Alexander casi nunca la dejaba hacer guardia y las veces que Margaery se quedaba despierta era cuando él se dormía si quiera antes de que anocheciera. Alexander se dormía mil veces más rápido que ella, solo se recostaba en la falda de Margaery mientras la princesa jugaba con los mechones pelirrojos y él jugaba con los anillos en sus dedos.

Parecía un ángel corrupto, casi sobrenaturalmente atractivo, pero con una cualidad desconocida que insinuaba una depravación no expresada. Era un rostro inolvidable, aunque desconcertante, que se prestaba a ser representado como un demonio o un salvador. Margaery solía bajarse hasta su altura y besarle los labios hasta que Alexander se despertaba y terminaban lo que ella había empezado pero con más intensidad.

Margaery solía despertarse temprano y, como esa mañana, solía mirar hacia el techo. Entre las gruesas cortinas se atisbaba un trocito de cielo —tenía ese azul frío y desvaído de la tinta diluida, ese azul de cuando ya no es de noche y aún no es de día— y sólo se oía la lenta y profunda respiración de Alexander. Echó un vistazo a quien reposaba a su lado. Ella estaba un poco más elevada que él al dormir en el sillón; apoyaba un brazo en el suelo y sus dedos casi tocaban los de Alexander. Margaery se preguntó si se habrían quedado dormidos con las manos entrelazadas, y esa idea le produjo una sensación de extraña felicidad.

Dirigió la mirada hacia el oscuro techo, de donde colgaba una lámpara cubierta de telarañas. Hacía unos meses se hallaba en la entrada de la carpa, al sol, esperando a los invitados de una boda. Parecía que hubiera pasado una eternidad. ¿Qué más iba a suceder?

Siguió tumbada en el sillón, pensando en Harry, en la difícil y complicada misión que Dumbledore le había encomendado, en Aemma, en Andrew, en Electra... En Aemmond.

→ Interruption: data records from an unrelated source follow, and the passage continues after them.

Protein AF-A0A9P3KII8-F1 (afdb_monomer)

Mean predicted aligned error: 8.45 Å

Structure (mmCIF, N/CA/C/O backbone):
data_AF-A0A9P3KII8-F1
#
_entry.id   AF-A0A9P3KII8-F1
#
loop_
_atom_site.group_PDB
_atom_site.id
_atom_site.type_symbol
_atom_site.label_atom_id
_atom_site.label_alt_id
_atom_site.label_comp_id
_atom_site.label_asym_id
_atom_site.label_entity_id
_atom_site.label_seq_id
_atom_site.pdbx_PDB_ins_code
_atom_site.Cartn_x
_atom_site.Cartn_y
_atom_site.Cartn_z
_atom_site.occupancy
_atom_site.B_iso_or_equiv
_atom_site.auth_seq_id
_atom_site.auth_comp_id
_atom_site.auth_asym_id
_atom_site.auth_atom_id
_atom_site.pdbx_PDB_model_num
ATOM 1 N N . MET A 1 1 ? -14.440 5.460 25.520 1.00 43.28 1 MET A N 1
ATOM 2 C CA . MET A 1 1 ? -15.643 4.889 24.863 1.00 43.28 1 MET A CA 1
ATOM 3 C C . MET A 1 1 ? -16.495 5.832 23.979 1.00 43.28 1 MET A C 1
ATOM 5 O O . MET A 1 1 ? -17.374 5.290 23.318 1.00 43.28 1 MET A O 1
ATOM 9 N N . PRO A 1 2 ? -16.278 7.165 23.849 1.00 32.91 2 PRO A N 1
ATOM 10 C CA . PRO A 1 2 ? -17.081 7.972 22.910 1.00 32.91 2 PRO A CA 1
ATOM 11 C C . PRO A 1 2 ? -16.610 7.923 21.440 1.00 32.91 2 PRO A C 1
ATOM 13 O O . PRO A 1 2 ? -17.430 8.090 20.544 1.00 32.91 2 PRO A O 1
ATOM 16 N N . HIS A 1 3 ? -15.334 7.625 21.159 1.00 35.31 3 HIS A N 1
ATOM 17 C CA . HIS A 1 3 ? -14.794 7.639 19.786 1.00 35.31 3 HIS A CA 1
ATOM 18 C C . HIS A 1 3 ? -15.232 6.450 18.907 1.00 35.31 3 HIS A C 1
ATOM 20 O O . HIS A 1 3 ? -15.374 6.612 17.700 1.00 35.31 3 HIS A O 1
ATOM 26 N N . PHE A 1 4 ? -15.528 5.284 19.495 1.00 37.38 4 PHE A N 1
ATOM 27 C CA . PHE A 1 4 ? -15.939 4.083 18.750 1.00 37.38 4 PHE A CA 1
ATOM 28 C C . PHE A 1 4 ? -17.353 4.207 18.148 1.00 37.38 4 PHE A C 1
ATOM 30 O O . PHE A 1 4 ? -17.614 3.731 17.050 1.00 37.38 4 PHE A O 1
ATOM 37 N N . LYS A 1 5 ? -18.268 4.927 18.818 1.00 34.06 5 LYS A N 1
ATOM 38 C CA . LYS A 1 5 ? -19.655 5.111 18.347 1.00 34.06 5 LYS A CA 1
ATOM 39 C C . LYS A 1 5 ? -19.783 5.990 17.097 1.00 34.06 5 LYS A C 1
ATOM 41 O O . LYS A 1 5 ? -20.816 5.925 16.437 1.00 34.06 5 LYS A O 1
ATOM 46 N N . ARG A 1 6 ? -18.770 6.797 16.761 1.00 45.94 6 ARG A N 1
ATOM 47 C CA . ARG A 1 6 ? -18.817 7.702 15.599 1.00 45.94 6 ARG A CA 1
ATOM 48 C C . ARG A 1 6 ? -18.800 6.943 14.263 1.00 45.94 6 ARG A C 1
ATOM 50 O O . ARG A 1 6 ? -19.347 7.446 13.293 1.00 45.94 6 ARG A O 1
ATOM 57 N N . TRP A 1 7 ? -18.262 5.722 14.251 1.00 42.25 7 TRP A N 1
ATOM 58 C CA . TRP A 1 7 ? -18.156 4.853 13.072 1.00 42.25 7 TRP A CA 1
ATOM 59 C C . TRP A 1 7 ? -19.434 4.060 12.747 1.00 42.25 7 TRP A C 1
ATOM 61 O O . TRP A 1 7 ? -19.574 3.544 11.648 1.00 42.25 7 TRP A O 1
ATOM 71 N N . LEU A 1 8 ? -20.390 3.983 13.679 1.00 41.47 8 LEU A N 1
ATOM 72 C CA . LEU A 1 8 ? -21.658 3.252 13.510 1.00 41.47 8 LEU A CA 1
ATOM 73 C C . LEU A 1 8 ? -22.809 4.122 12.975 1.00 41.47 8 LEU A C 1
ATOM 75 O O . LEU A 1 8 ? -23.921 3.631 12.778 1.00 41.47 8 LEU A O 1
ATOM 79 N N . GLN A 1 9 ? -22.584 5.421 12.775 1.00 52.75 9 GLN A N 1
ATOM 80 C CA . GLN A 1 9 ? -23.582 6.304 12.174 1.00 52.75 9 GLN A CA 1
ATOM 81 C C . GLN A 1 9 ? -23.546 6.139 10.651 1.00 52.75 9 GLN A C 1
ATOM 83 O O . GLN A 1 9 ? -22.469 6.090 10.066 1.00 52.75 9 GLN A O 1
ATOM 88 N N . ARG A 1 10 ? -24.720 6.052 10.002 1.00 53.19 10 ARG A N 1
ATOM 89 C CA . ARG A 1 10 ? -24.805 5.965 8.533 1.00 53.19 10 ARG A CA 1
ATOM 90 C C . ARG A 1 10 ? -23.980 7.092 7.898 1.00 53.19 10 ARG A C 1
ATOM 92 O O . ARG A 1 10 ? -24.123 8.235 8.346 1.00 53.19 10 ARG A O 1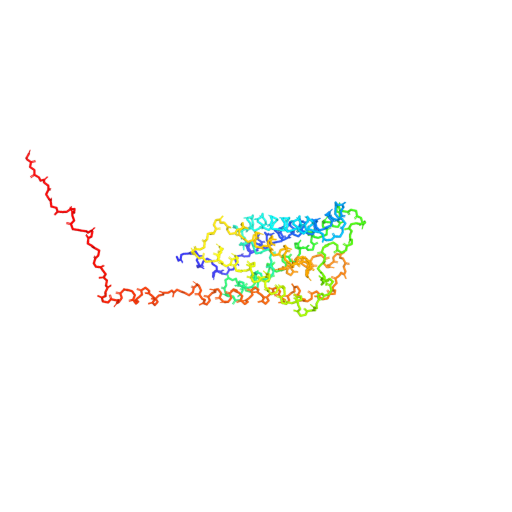
ATOM 99 N N . PRO A 1 11 ? -23.162 6.806 6.871 1.00 60.28 11 PRO A N 1
ATOM 100 C CA . PRO A 1 11 ? -22.291 7.813 6.293 1.00 60.28 11 PRO A CA 1
ATOM 101 C C . PRO A 1 11 ? -23.132 8.961 5.729 1.00 60.28 11 PRO A C 1
ATOM 103 O O . PRO A 1 11 ? -24.003 8.768 4.880 1.00 60.28 11 PRO A O 1
ATOM 106 N N . ASN A 1 12 ? -22.883 10.174 6.222 1.00 75.94 12 ASN A N 1
ATOM 107 C CA . ASN A 1 12 ? -23.394 11.381 5.589 1.00 75.94 12 ASN A CA 1
ATOM 108 C C . ASN A 1 12 ? -22.778 11.453 4.177 1.00 75.94 12 ASN A C 1
ATOM 110 O O . ASN A 1 12 ? -21.550 11.40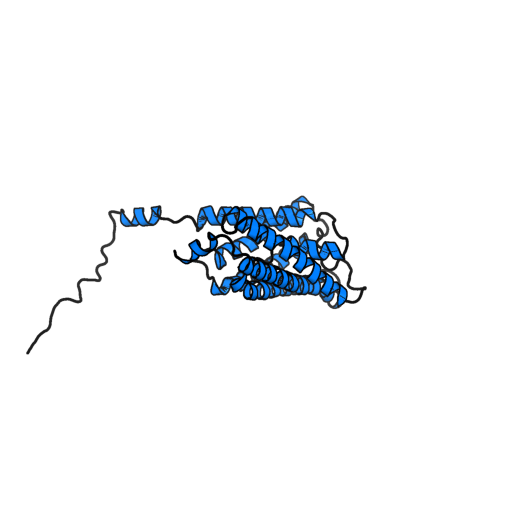1 4.070 1.00 75.94 12 ASN A O 1
ATOM 114 N N . PRO A 1 13 ? -23.579 11.586 3.104 1.00 75.19 13 PRO A N 1
ATOM 115 C CA . PRO A 1 13 ? -23.080 11.498 1.731 1.00 75.19 13 PRO A CA 1
ATOM 116 C C . PRO A 1 13 ? -21.994 12.536 1.416 1.00 75.19 13 PRO A C 1
ATOM 118 O O . PRO A 1 13 ? -21.058 12.233 0.683 1.00 75.19 13 PRO A O 1
ATOM 121 N N . VAL A 1 14 ? -22.061 13.729 2.019 1.00 77.75 14 VAL A N 1
ATOM 122 C CA . VAL A 1 14 ? -21.029 14.769 1.860 1.00 77.75 14 VAL A CA 1
ATOM 123 C C . VAL A 1 14 ? -19.715 14.339 2.512 1.00 77.75 14 VAL A C 1
ATOM 125 O O . VAL A 1 14 ? -18.649 14.510 1.929 1.00 77.75 14 VAL A O 1
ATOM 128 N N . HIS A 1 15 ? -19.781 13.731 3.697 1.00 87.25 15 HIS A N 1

La aflicción que la embargaba desde la visión que había tenido en el lago se había transformado, puesto que las acusaciones que le había oído proferir a su madre en el aparente nacimiento de Alyssane y Aerys se habían instalado en el cerebro como células malignas, infectando los recuerdos del mago al que había idolatrado. ¿De verdad había asesinado Aemmond a Hilal Pendragon? ¿Le dio realmente la espalda a su hermana, a quien habían criado con tan de elevarse a si mismo? De manera parecida había actuado su propia hermana Alyssane.